-------- DATA LISTING --------
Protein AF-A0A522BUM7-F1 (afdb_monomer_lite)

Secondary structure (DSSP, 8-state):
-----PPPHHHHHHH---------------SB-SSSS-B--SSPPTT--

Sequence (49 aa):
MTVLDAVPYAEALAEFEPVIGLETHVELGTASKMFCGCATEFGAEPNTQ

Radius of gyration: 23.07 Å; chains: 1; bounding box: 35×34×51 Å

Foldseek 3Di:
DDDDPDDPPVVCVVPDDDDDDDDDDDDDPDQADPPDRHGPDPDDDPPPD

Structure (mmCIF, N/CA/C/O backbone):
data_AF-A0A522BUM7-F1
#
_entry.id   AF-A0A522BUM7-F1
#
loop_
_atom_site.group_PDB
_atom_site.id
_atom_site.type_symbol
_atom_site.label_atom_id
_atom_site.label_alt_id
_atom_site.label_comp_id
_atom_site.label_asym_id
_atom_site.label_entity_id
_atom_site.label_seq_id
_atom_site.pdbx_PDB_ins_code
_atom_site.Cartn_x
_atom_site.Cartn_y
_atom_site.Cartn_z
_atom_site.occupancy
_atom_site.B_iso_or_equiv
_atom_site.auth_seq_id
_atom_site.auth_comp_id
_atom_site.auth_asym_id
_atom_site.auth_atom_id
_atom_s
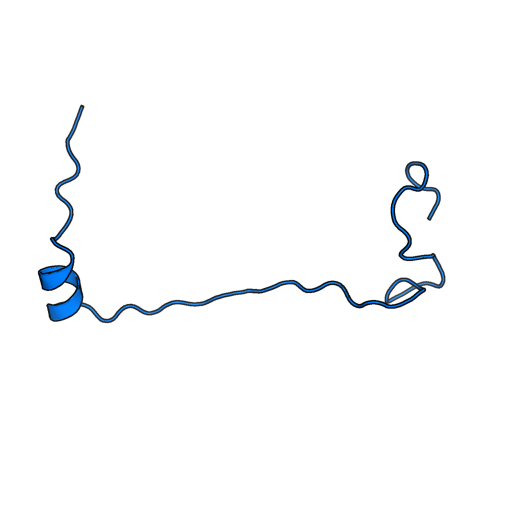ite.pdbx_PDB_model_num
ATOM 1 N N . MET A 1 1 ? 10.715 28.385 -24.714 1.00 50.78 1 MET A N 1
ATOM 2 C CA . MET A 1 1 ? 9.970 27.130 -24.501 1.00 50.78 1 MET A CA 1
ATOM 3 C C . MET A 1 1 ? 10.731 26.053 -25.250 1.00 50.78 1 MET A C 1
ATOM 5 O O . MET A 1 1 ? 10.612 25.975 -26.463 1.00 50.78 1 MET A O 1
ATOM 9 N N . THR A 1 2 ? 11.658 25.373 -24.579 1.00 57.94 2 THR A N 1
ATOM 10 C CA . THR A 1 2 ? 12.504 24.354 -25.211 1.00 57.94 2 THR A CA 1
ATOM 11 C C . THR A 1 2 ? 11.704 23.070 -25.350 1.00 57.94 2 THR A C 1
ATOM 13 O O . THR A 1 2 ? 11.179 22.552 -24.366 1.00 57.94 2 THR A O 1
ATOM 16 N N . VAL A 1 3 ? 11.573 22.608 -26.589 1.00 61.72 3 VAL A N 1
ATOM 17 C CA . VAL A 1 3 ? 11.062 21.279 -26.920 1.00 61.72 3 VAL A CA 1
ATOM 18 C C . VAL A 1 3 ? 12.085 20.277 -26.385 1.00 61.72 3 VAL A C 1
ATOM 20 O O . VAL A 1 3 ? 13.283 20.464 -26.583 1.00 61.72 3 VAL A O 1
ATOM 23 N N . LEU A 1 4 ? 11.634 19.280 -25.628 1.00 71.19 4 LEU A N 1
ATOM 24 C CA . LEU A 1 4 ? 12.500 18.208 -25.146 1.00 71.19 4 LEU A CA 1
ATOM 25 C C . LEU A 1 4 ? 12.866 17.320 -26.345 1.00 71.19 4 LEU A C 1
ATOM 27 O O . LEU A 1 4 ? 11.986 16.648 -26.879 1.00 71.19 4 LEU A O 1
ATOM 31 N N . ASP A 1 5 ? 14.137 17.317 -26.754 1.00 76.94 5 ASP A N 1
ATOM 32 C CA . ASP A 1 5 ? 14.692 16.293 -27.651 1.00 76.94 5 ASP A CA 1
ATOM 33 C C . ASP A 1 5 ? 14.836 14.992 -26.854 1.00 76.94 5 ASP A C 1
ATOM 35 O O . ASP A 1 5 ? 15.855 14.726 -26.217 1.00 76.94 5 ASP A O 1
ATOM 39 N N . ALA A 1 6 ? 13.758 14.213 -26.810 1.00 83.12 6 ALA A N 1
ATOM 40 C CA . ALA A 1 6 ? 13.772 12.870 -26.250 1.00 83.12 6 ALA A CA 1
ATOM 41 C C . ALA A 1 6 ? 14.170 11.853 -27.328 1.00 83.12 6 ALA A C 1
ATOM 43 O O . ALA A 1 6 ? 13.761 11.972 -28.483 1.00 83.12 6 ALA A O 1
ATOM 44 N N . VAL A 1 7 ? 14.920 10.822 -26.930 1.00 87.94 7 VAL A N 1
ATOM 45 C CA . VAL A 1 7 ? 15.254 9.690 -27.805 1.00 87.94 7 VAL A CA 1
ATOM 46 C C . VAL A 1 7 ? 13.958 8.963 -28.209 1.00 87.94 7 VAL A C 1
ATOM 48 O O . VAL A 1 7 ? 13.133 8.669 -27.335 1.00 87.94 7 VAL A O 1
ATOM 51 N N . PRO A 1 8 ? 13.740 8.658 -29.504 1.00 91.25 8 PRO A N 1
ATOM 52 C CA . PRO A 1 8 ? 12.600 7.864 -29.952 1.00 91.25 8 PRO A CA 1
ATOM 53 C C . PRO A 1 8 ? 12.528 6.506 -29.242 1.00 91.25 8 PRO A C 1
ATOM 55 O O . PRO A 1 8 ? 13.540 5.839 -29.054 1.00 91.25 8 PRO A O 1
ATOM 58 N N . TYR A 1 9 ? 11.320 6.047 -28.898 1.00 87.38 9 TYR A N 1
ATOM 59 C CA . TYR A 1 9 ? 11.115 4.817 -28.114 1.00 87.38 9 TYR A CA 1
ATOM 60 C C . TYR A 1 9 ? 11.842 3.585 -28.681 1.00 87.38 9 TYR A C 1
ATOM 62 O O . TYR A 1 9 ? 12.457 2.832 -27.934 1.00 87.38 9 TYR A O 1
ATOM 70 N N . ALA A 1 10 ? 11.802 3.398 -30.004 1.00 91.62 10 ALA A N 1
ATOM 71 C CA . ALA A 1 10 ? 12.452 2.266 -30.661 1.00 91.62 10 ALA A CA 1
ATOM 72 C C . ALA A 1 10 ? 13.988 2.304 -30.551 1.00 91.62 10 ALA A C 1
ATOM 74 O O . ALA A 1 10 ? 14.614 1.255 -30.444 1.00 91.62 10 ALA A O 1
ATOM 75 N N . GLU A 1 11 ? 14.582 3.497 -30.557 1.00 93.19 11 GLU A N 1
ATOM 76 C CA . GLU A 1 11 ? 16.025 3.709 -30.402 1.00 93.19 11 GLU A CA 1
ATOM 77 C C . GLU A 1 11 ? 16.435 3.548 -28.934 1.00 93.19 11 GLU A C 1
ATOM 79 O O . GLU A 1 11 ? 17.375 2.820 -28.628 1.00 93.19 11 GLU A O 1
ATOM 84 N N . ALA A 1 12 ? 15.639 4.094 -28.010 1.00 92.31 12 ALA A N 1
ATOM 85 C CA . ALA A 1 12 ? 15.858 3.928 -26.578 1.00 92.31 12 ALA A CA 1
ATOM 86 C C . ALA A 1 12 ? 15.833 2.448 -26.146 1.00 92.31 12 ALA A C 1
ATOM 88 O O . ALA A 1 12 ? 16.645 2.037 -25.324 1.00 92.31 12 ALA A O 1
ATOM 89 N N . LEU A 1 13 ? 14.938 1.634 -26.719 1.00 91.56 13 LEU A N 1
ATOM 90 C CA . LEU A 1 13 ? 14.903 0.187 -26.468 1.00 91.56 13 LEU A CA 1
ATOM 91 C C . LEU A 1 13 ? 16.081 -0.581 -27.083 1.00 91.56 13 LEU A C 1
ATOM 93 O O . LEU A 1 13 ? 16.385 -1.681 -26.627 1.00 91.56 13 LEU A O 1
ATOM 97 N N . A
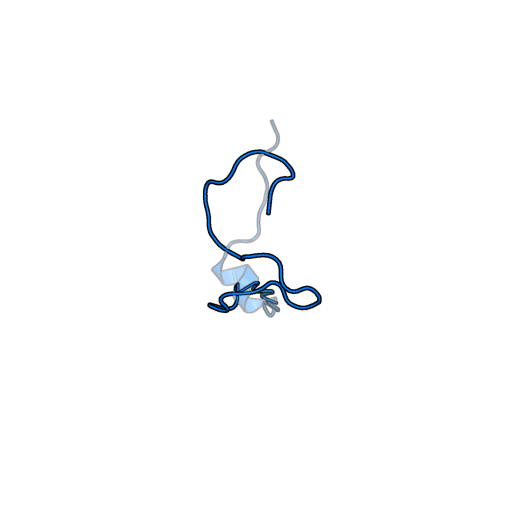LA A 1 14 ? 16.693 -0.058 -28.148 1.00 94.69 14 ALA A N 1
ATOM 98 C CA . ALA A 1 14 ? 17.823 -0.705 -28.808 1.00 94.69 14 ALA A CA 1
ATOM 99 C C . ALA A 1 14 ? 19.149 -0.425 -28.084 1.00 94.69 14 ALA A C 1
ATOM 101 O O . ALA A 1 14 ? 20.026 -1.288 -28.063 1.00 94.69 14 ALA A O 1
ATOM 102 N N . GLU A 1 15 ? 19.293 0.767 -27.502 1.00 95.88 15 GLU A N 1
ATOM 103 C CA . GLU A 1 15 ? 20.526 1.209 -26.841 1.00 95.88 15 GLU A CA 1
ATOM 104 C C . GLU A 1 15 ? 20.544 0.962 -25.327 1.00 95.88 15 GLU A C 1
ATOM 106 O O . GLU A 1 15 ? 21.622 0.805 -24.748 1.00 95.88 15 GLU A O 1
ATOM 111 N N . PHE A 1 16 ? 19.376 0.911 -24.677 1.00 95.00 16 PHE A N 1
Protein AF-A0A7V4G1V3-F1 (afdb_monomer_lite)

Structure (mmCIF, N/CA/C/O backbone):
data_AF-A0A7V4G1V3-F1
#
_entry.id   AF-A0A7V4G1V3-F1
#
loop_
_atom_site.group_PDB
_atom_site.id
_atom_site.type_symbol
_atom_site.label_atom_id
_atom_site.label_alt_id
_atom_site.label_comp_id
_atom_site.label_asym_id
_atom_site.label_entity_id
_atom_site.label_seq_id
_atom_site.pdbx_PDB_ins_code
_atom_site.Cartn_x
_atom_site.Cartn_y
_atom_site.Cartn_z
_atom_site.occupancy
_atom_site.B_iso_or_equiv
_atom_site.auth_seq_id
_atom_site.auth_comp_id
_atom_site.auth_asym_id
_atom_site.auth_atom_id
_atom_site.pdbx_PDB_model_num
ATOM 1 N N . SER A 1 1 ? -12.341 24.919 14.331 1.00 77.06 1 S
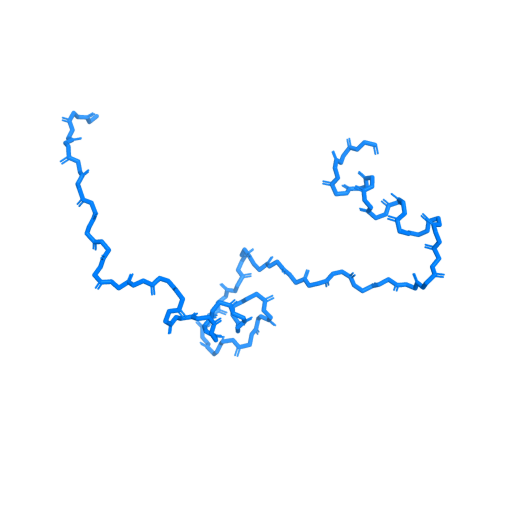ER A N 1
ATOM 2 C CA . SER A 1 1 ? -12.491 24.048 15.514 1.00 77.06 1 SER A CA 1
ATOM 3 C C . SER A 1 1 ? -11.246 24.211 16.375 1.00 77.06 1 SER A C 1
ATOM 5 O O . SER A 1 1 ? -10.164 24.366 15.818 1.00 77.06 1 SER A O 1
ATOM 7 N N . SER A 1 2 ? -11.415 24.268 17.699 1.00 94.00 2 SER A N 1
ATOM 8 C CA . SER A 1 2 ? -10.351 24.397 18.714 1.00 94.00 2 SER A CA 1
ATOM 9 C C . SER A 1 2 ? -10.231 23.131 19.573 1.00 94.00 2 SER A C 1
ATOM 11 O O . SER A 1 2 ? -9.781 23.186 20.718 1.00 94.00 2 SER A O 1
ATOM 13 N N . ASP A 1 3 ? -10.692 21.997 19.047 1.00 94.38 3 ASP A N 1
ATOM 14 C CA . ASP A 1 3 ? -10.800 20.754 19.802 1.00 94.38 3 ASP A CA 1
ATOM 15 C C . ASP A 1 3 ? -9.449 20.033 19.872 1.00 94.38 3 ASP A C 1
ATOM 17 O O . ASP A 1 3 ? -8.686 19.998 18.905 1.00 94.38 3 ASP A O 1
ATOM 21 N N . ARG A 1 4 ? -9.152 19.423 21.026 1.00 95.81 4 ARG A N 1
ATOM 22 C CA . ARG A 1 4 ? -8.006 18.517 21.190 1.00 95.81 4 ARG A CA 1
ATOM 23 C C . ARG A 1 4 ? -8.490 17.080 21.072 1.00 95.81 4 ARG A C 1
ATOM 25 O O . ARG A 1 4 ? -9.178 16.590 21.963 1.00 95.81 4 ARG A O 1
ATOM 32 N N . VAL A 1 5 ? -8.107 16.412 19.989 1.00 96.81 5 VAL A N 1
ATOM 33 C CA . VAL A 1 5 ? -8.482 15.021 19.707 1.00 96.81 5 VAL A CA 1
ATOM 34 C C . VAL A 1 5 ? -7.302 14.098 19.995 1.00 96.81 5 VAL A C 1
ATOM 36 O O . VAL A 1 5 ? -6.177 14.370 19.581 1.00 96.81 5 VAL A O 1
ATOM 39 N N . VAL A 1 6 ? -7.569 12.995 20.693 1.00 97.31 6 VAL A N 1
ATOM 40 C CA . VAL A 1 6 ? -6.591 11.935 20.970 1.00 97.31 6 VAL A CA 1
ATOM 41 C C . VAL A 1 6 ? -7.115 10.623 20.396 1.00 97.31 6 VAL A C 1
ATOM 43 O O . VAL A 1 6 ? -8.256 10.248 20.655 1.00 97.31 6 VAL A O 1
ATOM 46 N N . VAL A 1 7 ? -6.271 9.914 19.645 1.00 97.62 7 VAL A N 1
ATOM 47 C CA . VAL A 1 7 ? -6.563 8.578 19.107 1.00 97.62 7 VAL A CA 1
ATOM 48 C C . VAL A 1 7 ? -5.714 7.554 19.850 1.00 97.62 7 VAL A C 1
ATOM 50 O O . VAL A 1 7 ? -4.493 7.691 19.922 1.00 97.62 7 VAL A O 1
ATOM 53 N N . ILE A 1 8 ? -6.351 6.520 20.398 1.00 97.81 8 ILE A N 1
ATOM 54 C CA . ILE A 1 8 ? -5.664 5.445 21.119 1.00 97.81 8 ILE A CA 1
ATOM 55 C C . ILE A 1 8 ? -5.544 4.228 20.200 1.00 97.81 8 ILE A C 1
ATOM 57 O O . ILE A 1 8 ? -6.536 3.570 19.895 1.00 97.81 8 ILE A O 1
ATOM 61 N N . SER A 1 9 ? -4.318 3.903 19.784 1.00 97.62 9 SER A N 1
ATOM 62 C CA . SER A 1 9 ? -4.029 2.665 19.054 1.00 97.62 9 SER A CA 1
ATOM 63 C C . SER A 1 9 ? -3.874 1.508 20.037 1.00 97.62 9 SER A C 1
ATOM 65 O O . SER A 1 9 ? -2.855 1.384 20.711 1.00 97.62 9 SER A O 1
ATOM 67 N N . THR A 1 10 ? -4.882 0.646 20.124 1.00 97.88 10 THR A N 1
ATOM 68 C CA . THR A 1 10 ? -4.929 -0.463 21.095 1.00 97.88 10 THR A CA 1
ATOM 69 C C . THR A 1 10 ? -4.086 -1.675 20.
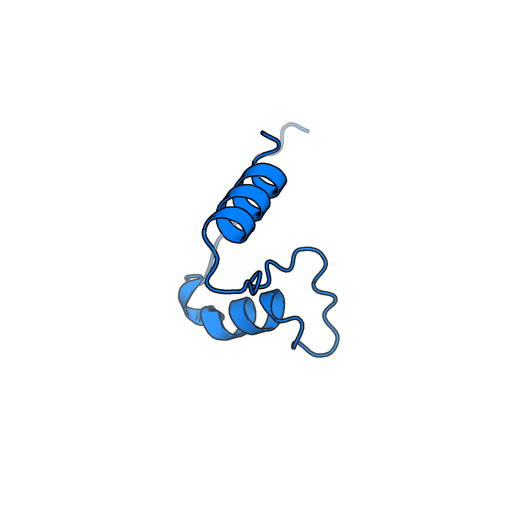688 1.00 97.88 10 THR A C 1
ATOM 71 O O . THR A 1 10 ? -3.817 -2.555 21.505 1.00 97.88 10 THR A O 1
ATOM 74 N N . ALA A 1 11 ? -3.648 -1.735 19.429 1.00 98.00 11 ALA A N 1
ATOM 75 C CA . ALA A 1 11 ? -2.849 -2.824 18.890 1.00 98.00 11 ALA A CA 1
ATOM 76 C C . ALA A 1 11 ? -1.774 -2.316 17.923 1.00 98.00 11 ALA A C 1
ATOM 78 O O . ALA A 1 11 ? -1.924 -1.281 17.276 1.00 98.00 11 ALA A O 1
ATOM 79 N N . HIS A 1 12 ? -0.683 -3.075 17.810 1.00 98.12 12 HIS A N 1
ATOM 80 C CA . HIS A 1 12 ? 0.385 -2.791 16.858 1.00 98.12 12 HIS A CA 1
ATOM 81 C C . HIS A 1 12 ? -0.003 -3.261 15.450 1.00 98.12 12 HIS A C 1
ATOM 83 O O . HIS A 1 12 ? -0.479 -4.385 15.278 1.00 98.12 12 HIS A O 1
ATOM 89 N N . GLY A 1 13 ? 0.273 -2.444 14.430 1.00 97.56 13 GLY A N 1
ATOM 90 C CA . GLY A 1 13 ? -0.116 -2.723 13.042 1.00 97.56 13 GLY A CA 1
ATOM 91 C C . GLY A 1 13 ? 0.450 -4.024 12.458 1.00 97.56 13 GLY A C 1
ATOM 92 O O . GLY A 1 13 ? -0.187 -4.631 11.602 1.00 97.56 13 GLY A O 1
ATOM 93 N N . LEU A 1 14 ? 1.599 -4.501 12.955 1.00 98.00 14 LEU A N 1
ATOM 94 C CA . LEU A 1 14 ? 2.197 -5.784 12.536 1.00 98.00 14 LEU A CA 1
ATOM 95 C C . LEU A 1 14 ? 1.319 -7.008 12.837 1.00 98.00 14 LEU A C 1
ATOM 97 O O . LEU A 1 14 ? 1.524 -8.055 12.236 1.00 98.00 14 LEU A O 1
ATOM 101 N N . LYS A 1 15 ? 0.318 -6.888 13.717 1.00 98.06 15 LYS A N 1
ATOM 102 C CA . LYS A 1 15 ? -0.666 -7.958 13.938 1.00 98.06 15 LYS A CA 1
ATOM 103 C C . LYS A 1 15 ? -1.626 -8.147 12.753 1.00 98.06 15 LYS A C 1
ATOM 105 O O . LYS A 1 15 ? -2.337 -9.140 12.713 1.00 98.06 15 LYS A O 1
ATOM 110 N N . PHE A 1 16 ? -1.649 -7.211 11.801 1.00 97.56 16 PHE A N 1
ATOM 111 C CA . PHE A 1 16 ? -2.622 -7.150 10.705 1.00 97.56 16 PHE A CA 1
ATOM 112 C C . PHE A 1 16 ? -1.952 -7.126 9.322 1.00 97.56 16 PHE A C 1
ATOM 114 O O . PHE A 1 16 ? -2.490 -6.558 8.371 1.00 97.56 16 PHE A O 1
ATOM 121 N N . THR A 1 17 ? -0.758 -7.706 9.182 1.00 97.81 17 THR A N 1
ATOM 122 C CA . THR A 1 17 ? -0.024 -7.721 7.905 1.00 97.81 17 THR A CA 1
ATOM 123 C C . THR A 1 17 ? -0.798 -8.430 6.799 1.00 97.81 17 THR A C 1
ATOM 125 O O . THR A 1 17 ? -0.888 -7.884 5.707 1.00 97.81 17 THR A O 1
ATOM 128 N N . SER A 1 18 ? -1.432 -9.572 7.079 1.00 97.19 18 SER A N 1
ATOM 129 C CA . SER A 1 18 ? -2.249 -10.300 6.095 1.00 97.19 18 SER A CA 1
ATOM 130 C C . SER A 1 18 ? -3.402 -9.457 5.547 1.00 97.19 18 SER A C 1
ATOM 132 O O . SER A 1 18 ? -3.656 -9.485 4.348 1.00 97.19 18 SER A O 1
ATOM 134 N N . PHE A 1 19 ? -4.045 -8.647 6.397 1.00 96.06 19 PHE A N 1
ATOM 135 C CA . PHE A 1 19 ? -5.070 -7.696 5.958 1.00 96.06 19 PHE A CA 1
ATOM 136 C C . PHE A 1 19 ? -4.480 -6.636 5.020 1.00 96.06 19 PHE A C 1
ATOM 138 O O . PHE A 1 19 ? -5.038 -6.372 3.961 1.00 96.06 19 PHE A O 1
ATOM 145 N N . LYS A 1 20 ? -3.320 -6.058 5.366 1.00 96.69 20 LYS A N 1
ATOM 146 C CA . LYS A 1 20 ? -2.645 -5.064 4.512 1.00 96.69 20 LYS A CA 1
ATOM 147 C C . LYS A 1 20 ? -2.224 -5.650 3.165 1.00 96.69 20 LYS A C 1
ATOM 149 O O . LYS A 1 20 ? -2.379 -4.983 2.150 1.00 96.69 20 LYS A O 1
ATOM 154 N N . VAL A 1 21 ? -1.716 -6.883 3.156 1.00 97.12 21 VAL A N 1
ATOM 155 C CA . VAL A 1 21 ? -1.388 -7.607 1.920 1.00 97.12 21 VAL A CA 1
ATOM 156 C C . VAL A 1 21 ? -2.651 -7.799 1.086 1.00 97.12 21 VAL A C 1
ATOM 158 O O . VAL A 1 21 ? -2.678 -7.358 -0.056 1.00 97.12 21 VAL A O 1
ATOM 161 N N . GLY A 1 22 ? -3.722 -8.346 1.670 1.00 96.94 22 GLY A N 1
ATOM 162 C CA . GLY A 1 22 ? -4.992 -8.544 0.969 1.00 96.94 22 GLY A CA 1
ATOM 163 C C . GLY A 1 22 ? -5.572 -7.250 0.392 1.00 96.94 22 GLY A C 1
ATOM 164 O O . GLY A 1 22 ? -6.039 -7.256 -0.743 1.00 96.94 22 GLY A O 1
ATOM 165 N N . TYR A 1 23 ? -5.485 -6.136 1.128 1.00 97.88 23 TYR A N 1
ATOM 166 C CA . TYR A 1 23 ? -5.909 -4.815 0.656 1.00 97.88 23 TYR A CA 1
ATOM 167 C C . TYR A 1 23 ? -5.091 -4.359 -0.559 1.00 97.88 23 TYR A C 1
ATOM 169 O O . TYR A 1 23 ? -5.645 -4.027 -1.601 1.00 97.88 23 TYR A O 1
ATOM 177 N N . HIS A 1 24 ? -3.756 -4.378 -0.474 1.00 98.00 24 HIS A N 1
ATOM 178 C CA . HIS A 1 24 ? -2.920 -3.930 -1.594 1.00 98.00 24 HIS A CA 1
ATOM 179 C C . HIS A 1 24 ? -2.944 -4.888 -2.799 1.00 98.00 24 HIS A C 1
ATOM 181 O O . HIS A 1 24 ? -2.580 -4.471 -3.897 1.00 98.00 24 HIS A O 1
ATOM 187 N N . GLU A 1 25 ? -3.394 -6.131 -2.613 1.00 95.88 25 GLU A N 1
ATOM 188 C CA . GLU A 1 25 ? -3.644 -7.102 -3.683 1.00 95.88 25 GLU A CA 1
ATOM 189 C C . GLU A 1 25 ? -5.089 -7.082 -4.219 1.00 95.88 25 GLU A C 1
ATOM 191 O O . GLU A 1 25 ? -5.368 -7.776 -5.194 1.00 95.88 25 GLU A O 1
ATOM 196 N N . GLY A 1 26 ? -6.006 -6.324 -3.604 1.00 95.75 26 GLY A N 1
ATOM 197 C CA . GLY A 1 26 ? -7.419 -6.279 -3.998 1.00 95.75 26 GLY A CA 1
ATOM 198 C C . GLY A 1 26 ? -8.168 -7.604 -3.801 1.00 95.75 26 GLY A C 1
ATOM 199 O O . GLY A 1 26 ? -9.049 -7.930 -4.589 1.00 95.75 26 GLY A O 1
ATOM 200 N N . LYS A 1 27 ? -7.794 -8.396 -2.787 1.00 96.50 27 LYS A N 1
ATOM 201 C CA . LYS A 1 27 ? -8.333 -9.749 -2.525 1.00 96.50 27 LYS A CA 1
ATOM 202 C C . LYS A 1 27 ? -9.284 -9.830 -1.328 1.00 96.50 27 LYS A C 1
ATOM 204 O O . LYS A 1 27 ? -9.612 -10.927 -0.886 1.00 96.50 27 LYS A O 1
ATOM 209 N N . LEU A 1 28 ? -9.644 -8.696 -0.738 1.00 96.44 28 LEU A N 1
--------
### EXERCISE PROMPT
Look above and copy only the lines from the one holding "688 1.00 97.88 10 THR A C 1" to the one holding "ATOM 89 N N . GLY", both included, exactly, minus the pictures.

### EXERCISE OUTPUT
688 1.00 97.88 10 THR A C 1
ATOM 71 O O . THR A 1 10 ? -3.817 -2.555 21.505 1.00 97.88 10 THR A O 1
ATOM 74 N N . ALA A 1 11 ? -3.648 -1.735 19.429 1.00 98.00 11 ALA A N 1
ATOM 75 C CA . ALA A 1 11 ? -2.849 -2.824 18.890 1.00 98.00 11 ALA A CA 1
ATOM 76 C C . ALA A 1 11 ? -1.774 -2.316 17.923 1.00 98.00 11 ALA A C 1
ATOM 78 O O . ALA A 1 11 ? -1.924 -1.281 17.276 1.00 98.00 11 ALA A O 1
ATOM 79 N N . HIS A 1 12 ? -0.683 -3.075 17.810 1.00 98.12 12 HIS A N 1
ATOM 80 C CA . HIS A 1 12 ? 0.385 -2.791 16.858 1.00 98.12 12 HIS A CA 1
ATOM 81 C C . HIS A 1 12 ? -0.003 -3.261 15.450 1.00 98.12 12 HIS A C 1
ATOM 83 O O . HIS A 1 12 ? -0.479 -4.385 15.278 1.00 98.12 12 HIS A O 1
ATOM 89 N N . GLY A 1 13 ? 0.273 -2.444 14.430 1.00 97.56 13 GLY A N 1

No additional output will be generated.